All four companies benefited from a stronger market; Brent crude, for example, averaged about an extra $5 a barrel in the third quarter compared with a year before.
American oil giants, Exxon Mobil Corporation announced estimated third quarter 2017 earnings of $4 billion, compared with $2.7 billion a year earlier, as commodity prices improved and performance in the upstream and downstream strengthened.
Italian oil giant, Eni which is about one-third government-owned, returned to profit in the same period posting earnings of $400 million, compared with a loss of 562 million euros a year earlier.
Chevron, American multinational oil company similarly, reported net earnings of $2billion, compared with $1.3billion reported in the same period in 2016.
French oil and gas major Total, reported a 29 percent jump in third-quarter net adjusted profit for the quarter hitting $2.7 billion, as ramp-ups and new projects lifted production. High demand for petroleum products, the company said also led to a sharp increase in its refining margin.
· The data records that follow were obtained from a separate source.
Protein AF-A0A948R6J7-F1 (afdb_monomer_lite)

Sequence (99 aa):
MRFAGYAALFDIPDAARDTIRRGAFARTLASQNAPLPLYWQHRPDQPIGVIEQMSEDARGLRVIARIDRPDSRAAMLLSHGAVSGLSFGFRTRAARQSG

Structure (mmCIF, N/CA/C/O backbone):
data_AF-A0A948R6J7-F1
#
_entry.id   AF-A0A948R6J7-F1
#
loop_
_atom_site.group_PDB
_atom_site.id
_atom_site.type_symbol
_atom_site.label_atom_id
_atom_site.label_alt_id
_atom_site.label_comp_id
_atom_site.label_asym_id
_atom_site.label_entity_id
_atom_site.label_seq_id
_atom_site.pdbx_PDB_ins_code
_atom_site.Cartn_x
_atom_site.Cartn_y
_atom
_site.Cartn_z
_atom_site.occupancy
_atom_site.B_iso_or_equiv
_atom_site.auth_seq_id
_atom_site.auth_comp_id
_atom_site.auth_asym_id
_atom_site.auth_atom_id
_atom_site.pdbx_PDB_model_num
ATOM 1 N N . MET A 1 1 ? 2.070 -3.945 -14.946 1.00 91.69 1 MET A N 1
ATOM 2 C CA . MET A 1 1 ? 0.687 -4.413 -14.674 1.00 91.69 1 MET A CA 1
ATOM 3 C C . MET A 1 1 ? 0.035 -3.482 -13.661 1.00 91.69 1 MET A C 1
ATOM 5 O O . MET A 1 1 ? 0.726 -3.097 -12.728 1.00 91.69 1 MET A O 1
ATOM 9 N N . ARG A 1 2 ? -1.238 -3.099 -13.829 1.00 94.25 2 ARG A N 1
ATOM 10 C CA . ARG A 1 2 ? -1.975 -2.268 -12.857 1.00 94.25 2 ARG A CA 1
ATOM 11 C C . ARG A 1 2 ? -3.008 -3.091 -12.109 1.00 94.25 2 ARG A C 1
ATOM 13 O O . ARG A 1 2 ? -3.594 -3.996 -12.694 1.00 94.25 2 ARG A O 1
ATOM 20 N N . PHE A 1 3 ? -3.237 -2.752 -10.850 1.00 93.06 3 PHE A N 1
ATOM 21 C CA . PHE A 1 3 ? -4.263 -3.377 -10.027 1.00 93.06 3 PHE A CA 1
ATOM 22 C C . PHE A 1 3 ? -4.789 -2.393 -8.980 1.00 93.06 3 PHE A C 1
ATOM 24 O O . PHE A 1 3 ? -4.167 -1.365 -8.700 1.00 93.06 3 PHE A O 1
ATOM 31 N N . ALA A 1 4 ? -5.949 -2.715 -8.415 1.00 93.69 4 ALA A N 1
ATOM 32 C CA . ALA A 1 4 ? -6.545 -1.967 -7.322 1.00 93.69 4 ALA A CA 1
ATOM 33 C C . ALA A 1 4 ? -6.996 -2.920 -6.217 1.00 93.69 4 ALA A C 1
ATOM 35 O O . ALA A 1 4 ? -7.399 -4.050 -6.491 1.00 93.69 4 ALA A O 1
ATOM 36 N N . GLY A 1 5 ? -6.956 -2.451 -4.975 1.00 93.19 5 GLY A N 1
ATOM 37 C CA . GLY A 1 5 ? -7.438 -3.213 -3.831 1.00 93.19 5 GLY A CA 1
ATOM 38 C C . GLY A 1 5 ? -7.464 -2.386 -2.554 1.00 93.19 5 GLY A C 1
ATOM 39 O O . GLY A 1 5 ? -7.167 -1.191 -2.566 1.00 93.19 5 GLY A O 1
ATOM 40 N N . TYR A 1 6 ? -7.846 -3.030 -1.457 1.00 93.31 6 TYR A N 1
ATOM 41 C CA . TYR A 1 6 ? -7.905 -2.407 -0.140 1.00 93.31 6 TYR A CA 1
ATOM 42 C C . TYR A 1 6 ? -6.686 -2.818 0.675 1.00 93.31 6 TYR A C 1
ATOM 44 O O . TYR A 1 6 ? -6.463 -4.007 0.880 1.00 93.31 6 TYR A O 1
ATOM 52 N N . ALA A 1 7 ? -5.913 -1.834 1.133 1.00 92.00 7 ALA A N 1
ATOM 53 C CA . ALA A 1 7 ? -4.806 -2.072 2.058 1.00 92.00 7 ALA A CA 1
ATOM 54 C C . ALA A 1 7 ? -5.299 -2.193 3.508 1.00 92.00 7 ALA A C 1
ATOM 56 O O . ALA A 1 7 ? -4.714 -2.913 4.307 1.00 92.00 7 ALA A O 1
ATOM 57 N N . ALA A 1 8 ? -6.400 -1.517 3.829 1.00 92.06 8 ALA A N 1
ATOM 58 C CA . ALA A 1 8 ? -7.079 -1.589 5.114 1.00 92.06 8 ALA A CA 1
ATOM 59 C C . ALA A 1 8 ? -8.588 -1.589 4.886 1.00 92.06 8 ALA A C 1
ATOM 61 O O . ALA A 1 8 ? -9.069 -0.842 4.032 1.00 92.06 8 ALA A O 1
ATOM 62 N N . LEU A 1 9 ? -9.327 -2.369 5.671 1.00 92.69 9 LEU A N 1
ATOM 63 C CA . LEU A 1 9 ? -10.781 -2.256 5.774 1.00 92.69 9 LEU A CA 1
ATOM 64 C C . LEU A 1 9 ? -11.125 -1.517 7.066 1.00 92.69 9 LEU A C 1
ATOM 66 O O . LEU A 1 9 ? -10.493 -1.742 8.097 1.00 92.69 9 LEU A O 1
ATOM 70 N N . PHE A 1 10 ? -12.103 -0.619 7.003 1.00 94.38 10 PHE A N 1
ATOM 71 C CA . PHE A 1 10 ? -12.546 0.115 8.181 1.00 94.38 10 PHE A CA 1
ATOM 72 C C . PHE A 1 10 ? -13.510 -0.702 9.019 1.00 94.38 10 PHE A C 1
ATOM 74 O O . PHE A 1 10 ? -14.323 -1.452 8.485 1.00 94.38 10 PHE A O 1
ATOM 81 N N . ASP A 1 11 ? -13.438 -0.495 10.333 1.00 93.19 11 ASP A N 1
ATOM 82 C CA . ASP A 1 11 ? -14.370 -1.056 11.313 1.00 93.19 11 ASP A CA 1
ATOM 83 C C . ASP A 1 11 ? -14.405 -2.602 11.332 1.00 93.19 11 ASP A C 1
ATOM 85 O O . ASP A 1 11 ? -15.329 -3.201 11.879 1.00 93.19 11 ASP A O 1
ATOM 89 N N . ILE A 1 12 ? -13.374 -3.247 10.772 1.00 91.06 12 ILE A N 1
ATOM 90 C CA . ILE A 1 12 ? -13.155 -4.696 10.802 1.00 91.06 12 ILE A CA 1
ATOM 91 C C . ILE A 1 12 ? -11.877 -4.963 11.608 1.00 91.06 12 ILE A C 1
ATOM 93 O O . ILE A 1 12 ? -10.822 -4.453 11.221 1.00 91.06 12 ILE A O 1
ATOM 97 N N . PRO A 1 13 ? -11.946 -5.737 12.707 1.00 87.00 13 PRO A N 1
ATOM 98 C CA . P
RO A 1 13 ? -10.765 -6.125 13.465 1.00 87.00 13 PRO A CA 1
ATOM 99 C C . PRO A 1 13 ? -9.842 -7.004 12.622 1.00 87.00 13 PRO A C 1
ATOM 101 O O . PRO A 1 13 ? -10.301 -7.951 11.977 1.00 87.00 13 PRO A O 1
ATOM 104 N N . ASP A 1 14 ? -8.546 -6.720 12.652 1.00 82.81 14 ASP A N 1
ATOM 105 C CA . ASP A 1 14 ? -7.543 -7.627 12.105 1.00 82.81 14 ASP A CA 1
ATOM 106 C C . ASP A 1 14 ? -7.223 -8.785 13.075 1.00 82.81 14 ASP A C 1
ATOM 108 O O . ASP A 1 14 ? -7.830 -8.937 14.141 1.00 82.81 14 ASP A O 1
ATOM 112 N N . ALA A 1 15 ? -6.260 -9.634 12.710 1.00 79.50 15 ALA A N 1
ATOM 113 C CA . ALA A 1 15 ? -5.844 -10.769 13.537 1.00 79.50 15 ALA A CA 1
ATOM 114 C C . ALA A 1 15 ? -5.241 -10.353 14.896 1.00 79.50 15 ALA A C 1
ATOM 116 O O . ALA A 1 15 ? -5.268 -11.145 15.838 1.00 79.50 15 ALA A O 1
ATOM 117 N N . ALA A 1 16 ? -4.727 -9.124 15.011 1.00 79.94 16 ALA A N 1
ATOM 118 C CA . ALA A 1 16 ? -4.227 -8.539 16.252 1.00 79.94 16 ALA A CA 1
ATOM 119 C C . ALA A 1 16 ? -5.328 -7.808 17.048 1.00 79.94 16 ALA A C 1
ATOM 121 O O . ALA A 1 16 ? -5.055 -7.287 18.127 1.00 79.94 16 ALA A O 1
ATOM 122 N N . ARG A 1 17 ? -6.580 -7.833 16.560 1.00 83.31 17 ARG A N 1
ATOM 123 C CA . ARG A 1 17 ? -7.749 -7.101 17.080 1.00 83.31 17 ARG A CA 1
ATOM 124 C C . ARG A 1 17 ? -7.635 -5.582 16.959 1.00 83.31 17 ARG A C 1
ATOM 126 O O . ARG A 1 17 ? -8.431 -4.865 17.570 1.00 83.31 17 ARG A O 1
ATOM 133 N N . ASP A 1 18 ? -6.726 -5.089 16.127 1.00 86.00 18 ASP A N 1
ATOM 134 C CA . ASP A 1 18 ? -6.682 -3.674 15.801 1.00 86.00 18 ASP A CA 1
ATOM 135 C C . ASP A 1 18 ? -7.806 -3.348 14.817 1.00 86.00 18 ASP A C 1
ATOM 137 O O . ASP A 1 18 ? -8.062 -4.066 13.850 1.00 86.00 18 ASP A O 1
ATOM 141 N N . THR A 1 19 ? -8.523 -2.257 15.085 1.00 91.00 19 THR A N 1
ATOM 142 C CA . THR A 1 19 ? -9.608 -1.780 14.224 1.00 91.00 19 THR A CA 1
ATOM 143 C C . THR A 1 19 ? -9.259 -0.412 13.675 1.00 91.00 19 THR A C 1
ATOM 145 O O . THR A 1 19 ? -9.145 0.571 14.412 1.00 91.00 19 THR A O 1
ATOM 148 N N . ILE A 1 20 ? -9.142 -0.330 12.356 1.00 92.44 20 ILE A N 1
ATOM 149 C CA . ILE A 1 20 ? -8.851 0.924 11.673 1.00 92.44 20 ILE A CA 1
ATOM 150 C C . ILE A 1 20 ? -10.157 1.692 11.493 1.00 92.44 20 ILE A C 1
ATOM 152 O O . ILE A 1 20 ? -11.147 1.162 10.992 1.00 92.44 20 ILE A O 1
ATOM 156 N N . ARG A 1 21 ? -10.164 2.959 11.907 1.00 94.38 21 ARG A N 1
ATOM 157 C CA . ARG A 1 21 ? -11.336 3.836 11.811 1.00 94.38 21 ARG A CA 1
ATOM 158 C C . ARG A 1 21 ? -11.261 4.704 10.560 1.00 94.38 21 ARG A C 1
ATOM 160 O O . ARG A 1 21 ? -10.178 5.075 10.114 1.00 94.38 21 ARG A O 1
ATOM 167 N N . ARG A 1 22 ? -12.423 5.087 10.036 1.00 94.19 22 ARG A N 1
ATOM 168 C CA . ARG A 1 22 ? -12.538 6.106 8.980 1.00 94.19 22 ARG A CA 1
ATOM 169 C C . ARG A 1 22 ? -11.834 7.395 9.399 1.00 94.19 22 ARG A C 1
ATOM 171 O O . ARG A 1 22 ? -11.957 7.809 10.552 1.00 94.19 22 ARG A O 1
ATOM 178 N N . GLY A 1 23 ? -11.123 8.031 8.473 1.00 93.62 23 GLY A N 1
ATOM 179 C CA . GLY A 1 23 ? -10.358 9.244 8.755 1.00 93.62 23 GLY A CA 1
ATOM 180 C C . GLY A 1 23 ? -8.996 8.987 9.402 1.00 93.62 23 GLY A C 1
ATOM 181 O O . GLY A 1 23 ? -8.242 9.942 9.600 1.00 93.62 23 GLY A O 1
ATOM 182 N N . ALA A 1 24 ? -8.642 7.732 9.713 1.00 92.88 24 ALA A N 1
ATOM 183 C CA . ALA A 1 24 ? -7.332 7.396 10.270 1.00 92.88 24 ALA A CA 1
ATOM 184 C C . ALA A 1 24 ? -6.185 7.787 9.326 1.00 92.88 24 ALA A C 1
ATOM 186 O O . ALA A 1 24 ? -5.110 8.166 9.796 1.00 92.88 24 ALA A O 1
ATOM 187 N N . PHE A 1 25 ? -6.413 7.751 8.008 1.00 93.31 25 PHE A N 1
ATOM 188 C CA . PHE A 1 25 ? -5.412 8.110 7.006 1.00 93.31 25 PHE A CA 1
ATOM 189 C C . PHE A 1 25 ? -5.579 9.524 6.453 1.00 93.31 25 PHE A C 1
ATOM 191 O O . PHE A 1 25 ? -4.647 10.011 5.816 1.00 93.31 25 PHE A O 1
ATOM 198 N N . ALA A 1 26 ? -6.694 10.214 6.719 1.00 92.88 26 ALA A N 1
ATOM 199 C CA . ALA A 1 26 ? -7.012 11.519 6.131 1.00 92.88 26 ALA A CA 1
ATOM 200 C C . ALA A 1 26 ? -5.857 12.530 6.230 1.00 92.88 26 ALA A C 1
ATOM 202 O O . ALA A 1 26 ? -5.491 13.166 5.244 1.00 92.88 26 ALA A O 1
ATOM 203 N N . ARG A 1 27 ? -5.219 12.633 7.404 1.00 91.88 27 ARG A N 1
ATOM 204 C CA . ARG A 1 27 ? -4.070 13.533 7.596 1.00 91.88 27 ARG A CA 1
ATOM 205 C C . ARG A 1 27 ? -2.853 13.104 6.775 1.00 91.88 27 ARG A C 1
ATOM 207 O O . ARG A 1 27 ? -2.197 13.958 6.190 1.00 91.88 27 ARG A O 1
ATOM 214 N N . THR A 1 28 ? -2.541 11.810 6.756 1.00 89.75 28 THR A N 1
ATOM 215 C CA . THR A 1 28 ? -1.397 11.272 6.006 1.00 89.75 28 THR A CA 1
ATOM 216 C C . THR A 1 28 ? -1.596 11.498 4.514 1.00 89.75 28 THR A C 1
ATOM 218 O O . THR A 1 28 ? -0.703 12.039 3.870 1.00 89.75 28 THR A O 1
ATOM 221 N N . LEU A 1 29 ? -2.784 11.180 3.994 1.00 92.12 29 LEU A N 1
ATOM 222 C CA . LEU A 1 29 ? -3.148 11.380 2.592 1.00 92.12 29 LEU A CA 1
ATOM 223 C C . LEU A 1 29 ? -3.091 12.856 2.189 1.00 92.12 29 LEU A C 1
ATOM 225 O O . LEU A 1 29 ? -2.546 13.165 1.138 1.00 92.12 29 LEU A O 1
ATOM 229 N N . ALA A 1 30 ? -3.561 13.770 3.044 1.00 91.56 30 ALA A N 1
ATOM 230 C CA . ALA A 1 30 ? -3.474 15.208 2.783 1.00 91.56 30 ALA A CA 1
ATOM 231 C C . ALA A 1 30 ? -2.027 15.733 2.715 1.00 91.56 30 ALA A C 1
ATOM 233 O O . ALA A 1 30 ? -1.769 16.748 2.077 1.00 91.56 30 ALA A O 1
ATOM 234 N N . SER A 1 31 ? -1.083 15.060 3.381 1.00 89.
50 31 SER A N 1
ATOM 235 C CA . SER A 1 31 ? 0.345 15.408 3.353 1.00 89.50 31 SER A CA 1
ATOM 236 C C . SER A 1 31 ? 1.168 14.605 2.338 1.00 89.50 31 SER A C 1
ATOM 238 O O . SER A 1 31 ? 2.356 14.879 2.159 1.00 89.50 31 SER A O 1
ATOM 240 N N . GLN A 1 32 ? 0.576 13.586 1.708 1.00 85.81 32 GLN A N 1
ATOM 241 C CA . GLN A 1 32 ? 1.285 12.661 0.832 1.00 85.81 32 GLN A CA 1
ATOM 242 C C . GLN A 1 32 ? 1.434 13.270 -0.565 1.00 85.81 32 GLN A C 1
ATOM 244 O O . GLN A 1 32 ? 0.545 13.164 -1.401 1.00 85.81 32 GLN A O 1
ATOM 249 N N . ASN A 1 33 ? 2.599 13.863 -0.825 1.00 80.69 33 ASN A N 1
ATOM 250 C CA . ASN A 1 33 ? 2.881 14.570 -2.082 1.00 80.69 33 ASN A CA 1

“A 50 percent increase in earnings through solid business performance and higher commodity prices is a step forward in our plan to grow profitability,” said Darren Woods, chairman and chief executive officer of ExxonMobil.
ExxonMobil’s upstream earnings rose to $1.6 billion as oil prices hovered around $50 from about $40 in the same period last year.
Analysts had expected poorer margins in the downstream as Hurricane Harvey was forecasted to knock out over 15 percent of US refining capacity which translates to about 2.45 million barrels per day which shut in after Tropical Storm Harvey flooded plants and shut seaports in Houston, the capital of US oil production.
But margins held. ExxonMobil’s downstream results increased to $1.5 billion buffered by $380 million Canadian retail assets sale. Total said its European refining margin indicator rose sharply to $48.2 per tonne in the third quarter of 2017 compared with $41.4 in the third quarter of 2016 thanks to strong demand for products after last month’s hurricane Harvey led to numerous shutdowns of refining capacity.
“The downstream benefited from favorable refining margins and increased its results by 18 percent compared to the second quarter, despite the impact of Hurricane Harvey on American operations,” said chief executive Patrick Pouyanne in a statement.
A positive result bodes well for projects in the sector. “We believe that most major subsea projects can move forward at today’s oil prices, said Doug Pferdehirt Technip FMC’s CEO involved in subsea contracts for major oil companies.
In its Q3 presentation, the firm lists major projects it expects to see awards for going forward. These include expected contracts on $1 billion+ projects including Shell’s Bonga Southwest and Eni’s ZabaZaba, both off Nigeria, west Africa, ONGC’s KGD5 98/2, off India, and Anadarko’s Golfinho LNG project, offshore Mozambique. Common among all these large projects are that they’re in deep water areas
Both Exxon Mobil and Chevron have made a lot of progress in covering investment and dividends, restoring positive free cash flow. Analysts say Exxon Mobil Year-to-dates spending of about $11 billion are running well below expectations.
Brent for December settlement jumped $1.14 to end the session at $60.44 a barrel on the London-based ICE Futures Europe exchange. Prices are up 4.7 percent last week. The global benchmark traded at a premium of $6.54 to West Texas Intermediate.